**Stored records:**
-- Opening Marker --

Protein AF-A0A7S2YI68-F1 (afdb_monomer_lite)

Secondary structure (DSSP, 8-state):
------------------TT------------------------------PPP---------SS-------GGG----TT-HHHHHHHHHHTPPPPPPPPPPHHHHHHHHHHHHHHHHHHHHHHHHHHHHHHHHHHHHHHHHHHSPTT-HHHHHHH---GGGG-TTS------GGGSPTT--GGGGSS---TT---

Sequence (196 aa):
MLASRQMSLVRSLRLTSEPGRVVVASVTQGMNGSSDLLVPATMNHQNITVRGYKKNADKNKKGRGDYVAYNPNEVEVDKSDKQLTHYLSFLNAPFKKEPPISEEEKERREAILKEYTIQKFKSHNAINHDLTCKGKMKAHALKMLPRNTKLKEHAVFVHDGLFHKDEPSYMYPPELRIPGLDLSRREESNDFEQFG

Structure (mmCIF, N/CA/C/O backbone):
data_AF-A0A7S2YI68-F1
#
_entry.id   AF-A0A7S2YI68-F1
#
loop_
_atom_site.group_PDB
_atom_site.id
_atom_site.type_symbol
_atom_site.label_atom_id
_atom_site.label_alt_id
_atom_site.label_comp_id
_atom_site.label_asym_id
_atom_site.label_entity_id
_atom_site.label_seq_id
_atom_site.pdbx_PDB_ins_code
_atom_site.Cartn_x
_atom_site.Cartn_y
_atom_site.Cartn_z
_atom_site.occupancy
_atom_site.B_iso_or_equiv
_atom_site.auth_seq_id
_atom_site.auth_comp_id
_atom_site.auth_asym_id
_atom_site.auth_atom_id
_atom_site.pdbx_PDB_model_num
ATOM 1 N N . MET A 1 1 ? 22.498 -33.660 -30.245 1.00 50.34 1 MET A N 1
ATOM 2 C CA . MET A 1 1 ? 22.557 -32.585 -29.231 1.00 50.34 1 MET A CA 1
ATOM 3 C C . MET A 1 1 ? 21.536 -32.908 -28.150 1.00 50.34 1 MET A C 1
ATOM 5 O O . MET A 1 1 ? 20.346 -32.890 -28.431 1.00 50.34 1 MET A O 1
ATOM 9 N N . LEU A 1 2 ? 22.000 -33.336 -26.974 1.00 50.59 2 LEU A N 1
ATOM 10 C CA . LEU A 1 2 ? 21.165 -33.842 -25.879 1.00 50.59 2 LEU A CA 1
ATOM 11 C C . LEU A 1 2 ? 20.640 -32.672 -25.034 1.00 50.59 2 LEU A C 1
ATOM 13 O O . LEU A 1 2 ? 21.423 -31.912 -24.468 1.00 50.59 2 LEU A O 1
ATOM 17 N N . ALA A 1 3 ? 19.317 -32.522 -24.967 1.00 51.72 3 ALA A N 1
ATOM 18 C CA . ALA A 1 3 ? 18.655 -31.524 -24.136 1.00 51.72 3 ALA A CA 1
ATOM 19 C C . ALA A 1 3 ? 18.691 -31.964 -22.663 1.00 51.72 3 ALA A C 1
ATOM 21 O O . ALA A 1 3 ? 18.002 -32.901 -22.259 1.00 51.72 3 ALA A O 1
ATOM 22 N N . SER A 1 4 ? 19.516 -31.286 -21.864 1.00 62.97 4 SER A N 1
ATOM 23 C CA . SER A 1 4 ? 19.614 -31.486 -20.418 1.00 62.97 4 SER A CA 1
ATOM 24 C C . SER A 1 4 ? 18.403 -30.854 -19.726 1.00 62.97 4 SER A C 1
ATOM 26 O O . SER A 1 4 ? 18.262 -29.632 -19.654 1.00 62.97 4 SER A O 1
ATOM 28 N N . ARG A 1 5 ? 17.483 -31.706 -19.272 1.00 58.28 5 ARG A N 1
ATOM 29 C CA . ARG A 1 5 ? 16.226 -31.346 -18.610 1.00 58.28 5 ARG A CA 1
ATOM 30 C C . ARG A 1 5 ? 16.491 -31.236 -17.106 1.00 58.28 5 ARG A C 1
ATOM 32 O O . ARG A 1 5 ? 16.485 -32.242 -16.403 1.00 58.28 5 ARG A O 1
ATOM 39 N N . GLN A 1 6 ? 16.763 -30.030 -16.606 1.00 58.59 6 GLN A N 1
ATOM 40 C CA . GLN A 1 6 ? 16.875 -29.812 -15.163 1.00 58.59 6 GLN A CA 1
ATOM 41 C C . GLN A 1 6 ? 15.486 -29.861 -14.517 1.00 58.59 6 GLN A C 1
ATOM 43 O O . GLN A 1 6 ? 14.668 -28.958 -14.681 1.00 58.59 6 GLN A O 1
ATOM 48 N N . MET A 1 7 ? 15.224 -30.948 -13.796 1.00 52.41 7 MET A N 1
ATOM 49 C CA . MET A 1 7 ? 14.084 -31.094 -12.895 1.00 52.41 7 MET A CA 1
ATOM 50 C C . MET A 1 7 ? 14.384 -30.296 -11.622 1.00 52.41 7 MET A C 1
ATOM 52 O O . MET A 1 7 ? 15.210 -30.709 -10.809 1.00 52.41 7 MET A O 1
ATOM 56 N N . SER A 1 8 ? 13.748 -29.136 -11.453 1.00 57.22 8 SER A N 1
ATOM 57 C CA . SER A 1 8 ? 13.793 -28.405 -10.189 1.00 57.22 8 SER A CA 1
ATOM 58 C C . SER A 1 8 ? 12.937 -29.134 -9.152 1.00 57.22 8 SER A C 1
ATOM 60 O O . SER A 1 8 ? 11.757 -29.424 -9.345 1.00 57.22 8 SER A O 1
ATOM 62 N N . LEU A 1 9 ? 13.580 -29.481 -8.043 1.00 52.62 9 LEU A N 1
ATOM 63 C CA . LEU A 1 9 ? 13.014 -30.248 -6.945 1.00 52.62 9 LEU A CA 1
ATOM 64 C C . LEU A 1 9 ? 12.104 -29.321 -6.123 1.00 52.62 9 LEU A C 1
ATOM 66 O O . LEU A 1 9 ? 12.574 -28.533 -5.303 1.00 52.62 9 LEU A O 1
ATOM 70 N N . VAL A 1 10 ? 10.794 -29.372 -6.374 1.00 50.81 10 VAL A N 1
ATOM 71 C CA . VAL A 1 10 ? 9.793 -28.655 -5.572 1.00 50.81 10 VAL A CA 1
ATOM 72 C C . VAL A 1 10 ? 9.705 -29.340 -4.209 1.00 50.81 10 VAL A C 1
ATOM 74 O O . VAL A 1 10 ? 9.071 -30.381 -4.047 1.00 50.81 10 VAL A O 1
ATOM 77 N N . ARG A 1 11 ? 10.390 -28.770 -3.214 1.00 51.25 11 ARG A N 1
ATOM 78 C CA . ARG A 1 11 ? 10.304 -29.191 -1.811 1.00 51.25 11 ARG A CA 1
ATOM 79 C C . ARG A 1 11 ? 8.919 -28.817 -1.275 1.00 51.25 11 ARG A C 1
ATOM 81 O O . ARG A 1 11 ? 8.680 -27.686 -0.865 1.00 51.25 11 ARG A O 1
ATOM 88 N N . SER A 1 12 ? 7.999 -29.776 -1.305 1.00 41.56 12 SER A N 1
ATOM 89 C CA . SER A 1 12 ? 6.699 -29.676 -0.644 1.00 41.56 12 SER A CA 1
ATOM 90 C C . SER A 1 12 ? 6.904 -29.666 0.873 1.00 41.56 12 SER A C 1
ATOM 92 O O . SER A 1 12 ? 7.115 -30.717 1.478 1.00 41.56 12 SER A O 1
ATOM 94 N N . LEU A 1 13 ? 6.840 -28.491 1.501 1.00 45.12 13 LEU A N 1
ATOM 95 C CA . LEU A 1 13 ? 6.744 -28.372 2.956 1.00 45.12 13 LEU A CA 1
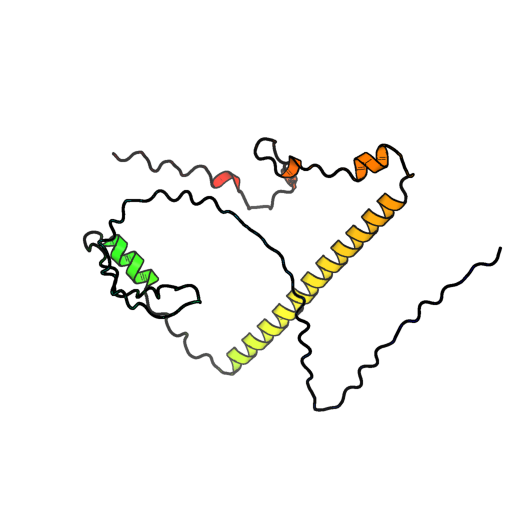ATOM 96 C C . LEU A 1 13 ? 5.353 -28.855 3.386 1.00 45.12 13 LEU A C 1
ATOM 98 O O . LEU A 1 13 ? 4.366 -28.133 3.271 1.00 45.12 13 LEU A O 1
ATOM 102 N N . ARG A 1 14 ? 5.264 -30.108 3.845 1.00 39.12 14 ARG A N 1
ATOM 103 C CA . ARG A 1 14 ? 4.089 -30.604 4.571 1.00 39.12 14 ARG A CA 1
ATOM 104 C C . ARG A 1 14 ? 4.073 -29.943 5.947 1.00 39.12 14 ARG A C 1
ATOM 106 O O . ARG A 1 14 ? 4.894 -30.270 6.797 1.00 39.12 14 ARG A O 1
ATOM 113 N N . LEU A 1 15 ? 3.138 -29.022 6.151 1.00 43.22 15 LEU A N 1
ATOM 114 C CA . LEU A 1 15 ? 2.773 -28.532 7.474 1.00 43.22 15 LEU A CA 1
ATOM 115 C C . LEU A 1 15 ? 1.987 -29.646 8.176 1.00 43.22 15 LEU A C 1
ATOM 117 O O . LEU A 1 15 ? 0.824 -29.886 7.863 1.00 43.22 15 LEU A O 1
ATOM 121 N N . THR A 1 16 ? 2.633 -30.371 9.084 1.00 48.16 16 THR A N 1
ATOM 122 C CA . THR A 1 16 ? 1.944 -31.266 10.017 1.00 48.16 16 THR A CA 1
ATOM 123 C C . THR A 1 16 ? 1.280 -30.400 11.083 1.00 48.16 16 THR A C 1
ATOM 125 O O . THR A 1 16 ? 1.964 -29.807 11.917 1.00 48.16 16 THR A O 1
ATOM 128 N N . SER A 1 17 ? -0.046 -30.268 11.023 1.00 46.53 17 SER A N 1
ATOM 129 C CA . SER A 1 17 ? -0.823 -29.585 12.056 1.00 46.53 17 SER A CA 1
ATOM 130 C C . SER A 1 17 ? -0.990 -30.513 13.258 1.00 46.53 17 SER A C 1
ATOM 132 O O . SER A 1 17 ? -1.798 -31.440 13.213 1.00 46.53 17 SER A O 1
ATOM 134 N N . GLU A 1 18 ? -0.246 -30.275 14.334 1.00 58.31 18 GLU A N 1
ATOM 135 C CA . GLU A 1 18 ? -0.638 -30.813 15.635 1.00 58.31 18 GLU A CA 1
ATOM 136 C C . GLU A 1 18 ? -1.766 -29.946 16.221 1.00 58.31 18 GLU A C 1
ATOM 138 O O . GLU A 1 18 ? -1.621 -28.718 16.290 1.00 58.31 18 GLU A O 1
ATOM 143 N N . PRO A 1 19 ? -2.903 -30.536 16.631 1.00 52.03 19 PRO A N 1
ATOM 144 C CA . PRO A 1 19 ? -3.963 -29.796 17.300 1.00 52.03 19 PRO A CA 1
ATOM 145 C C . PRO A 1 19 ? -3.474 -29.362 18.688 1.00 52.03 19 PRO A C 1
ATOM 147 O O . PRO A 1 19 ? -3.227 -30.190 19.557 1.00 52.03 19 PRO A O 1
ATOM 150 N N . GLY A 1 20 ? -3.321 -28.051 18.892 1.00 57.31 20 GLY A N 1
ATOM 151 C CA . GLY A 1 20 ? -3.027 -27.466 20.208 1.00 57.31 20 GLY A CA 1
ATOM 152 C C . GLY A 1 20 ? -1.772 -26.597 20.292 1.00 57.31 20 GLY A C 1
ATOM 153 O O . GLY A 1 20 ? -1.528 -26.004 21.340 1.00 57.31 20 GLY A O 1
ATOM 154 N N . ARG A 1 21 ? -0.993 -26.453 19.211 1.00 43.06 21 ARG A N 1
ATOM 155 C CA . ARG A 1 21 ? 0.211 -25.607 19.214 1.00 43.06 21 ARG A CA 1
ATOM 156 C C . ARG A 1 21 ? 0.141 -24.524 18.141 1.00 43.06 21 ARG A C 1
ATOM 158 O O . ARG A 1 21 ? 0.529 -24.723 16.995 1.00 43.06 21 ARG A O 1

-- Closing Marker --

**Task prompt:** Please write out only the lines from the one containing "ATOM 145 C C" to the end of the records above, exactly, both ends included.

**Task answer:**
ATOM 145 C C . PRO A 1 19 ? -3.474 -29.362 18.688 1.00 52.03 19 PRO A C 1
ATOM 147 O O . PRO A 1 19 ? -3.227 -30.190 19.557 1.00 52.03 19 PRO A O 1
ATOM 150 N N . GLY A 1 20 ? -3.321 -28.051 18.892 1.00 57.31 20 GLY A N 1
ATOM 151 C CA . GLY A 1 20 ? -3.027 -27.466 20.208 1.00 57.31 20 GLY A CA 1
ATOM 152 C C . GLY A 1 20 ? -1.772 -26.597 20.292 1.00 57.31 20 GLY A C 1
ATOM 153 O O . GLY A 1 20 ? -1.528 -26.004 21.340 1.00 57.31 20 GLY A O 1
ATOM 154 N N . ARG A 1 21 ? -0.993 -26.453 19.211 1.00 43.06 21 ARG A N 1
ATOM 155 C CA . ARG A 1 21 ? 0.211 -25.607 19.214 1.00 43.06 21 ARG A CA 1
ATOM 156 C C . ARG A 1 21 ? 0.141 -24.524 18.141 1.00 43.06 21 ARG A C 1
ATOM 158 O O . ARG A 1 21 ? 0.529 -24.723 16.995 1.00 43.06 21 ARG A O 1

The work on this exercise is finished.